Now, you must understand that my voice is usually no stronger than the San Marino defence - I've lost it more times than Roy Keane. I don't even know if, at the ripe old age of 34, it's actually broken yet. Must have. Anyway, so far that day, it had held out.

So young Pazza decides to pipe up with an anti-Southampton song of his own, my first solo effort of the day. What can I sing, I ask myself in an excited (half-cut) hurry. Must be witty, even a bit clever...come on - think! - something that people will like and, crucially, join in with.

I had it! I just had to wait for the right moment: a very brief silence among a hundred drunken, high-spirited football fans, who would all swig from their cans at precisely the same moment, thus providing themselves with the opportunity to listen out for the next song they could join in with as we travelled towards Villa Park (we really sensed that that day could have been ours. Cardiff beckoned. We weren't very good during that season, but then this was Southampton - and with respect to Southampton, they are not Man United).

My opportunity arrived. I primed myself (I took another swig from my can - just like all the others, only I made sure I finished first), then I launched into...

"Who the fuck is Benny Hill?!"

Bad enough, I know - neither witty nor clever. What the fuck did Benny Hill have to do with anything?!

The real trouble, however, was that when I had confidently and loudly sung the words 'Who the fuck is...' my piss-weak voice collapsed - leaving me to squeal 'Benny Hill?!' and making me sound like a mouse under a duvet.

A hundred pairs of eyes turned to look at this idiot.
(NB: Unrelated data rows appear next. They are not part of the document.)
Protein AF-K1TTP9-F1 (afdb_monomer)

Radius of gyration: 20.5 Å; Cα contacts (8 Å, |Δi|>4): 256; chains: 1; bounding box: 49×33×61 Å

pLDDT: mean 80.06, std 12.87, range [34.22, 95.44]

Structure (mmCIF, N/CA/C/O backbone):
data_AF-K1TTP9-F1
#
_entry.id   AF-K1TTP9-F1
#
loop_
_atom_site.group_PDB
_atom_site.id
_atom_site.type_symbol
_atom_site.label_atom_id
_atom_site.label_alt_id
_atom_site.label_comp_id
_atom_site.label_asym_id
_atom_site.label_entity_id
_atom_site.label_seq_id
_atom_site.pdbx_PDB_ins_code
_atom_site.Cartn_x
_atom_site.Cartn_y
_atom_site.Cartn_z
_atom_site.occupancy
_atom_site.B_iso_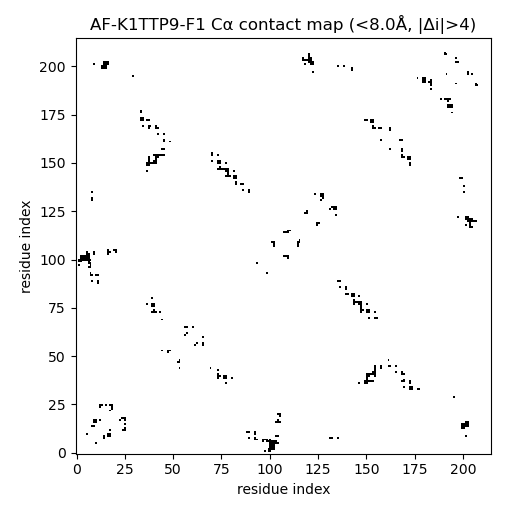or_equiv
_atom_site.auth_seq_id
_atom_site.auth_comp_id
_atom_site.auth_asym_id
_atom_site.auth_atom_id
_atom_site.pdbx_PDB_model_num
ATOM 1 N N . ASP A 1 1 ? 29.634 -8.938 -20.257 1.00 61.22 1 ASP A N 1
ATOM 2 C CA . ASP A 1 1 ? 29.539 -7.465 -20.315 1.00 61.22 1 ASP A CA 1
ATOM 3 C C . ASP A 1 1 ?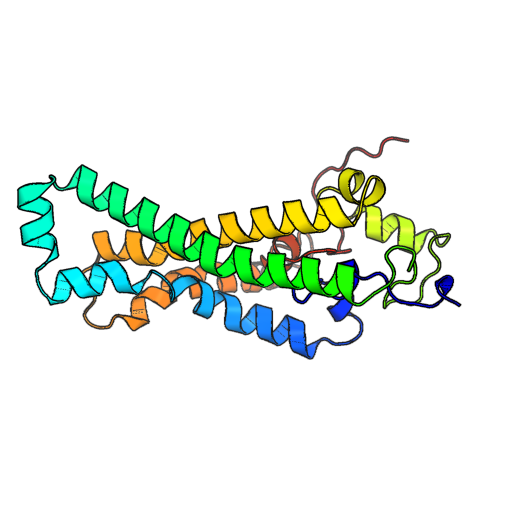 28.397 -6.925 -19.478 1.00 61.22 1 ASP A C 1
ATOM 5 O O . ASP A 1 1 ? 27.317 -7.503 -19.477 1.00 61.22 1 ASP A O 1
ATOM 9 N N . ILE A 1 2 ? 28.631 -5.810 -18.778 1.00 62.81 2 ILE A N 1
ATOM 10 C CA . ILE A 1 2 ? 27.647 -5.120 -17.914 1.00 62.81 2 ILE A CA 1
ATOM 11 C C . ILE A 1 2 ? 26.383 -4.727 -18.704 1.00 62.81 2 ILE A C 1
ATOM 13 O O . ILE A 1 2 ? 25.280 -4.729 -18.162 1.00 62.81 2 ILE A O 1
ATOM 17 N N . SER A 1 3 ? 26.523 -4.487 -20.011 1.00 65.56 3 SER A N 1
ATOM 18 C CA . SER A 1 3 ? 25.423 -4.218 -20.946 1.00 65.56 3 SER A CA 1
ATOM 19 C C . SER A 1 3 ? 24.436 -5.381 -21.111 1.00 65.56 3 SER A C 1
ATOM 21 O O . SER A 1 3 ? 23.318 -5.165 -21.574 1.00 65.56 3 SER A O 1
ATOM 23 N N . GLN A 1 4 ? 24.817 -6.605 -20.729 1.00 67.75 4 GLN A N 1
ATOM 24 C CA . GLN A 1 4 ? 23.951 -7.784 -20.786 1.00 67.75 4 GLN A CA 1
ATOM 25 C C . GLN A 1 4 ? 23.215 -8.068 -19.466 1.00 67.75 4 GLN A C 1
ATOM 27 O O . GLN A 1 4 ? 22.382 -8.973 -19.426 1.00 67.75 4 GLN A O 1
ATOM 32 N N . MET A 1 5 ? 23.503 -7.320 -18.396 1.00 75.94 5 MET A N 1
ATOM 33 C CA . MET A 1 5 ? 22.880 -7.513 -17.084 1.00 75.94 5 MET A CA 1
ATOM 34 C C . MET A 1 5 ? 21.525 -6.799 -16.995 1.00 75.94 5 MET A C 1
ATOM 36 O O . MET A 1 5 ? 21.327 -5.745 -17.606 1.00 75.94 5 MET A O 1
ATOM 40 N N . TYR A 1 6 ? 20.601 -7.374 -16.221 1.00 78.00 6 TYR A N 1
ATOM 41 C CA . TYR A 1 6 ? 19.272 -6.804 -15.997 1.00 78.00 6 TYR A CA 1
ATOM 42 C C . TYR A 1 6 ? 19.326 -5.558 -15.115 1.00 78.00 6 TYR A C 1
ATOM 44 O O . TYR A 1 6 ? 20.072 -5.501 -14.137 1.00 78.00 6 TYR A O 1
ATOM 52 N N . GLN A 1 7 ? 18.494 -4.575 -15.445 1.00 80.12 7 GLN A N 1
ATOM 53 C CA . GLN A 1 7 ? 18.387 -3.332 -14.702 1.00 80.12 7 GLN A CA 1
ATOM 54 C C . GLN A 1 7 ? 17.877 -3.589 -13.268 1.00 80.12 7 GLN A C 1
ATOM 56 O O . GLN A 1 7 ? 16.796 -4.163 -13.099 1.00 80.12 7 GLN A O 1
ATOM 61 N N . PRO A 1 8 ? 18.575 -3.103 -12.221 1.00 80.75 8 PRO A N 1
ATOM 62 C CA . PRO A 1 8 ? 18.259 -3.433 -10.828 1.00 80.75 8 PRO A CA 1
ATOM 63 C C . PRO A 1 8 ? 16.853 -3.021 -10.394 1.00 80.75 8 PRO A C 1
ATOM 65 O O . PRO A 1 8 ? 16.186 -3.743 -9.659 1.00 80.75 8 PRO A O 1
ATOM 68 N N . MET A 1 9 ? 16.364 -1.875 -10.873 1.00 82.69 9 MET A N 1
ATOM 69 C CA . MET A 1 9 ? 15.042 -1.370 -10.484 1.00 82.69 9 MET A CA 1
ATOM 70 C C . MET A 1 9 ? 13.904 -2.242 -11.024 1.00 82.69 9 MET A C 1
ATOM 72 O O . MET A 1 9 ? 12.840 -2.308 -10.424 1.00 82.69 9 MET A O 1
ATOM 76 N N . LYS A 1 10 ? 14.122 -2.971 -12.120 1.00 77.06 10 LYS A N 1
ATOM 77 C CA . LYS A 1 10 ? 13.109 -3.867 -12.690 1.00 77.06 10 LYS A CA 1
ATOM 78 C C . LYS A 1 10 ? 13.076 -5.249 -12.036 1.00 77.06 10 LYS A C 1
ATOM 80 O O . LYS A 1 10 ? 12.214 -6.050 -12.370 1.00 77.06 10 LYS A O 1
ATOM 85 N N . LEU A 1 11 ? 13.990 -5.529 -11.104 1.00 78.31 11 LEU A N 1
ATOM 86 C CA . LEU A 1 11 ? 14.044 -6.789 -10.353 1.00 78.31 11 LEU A CA 1
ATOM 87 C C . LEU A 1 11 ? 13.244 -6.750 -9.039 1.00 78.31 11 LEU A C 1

What's Benny Hill got to do with a big match day like this? (He was born there. Like I said - neither witty nor clever, just very, very tenuous).

Fortunately for me, once all these strangers (plus my wife and a few mates) had finished gawping at me incredulously (I think I went a little bit red, I recall), they were quickly distracted by a very kind soul who started off another song almost instantly, leaving me to console myself with what was left of my warm ale.

And that was that. We were at Witton station, we got drunk in a pub car park, and the 90 minutes were the shortest I have ever known. And we lost. 2-1.

I won't be singing about Benny Hill again.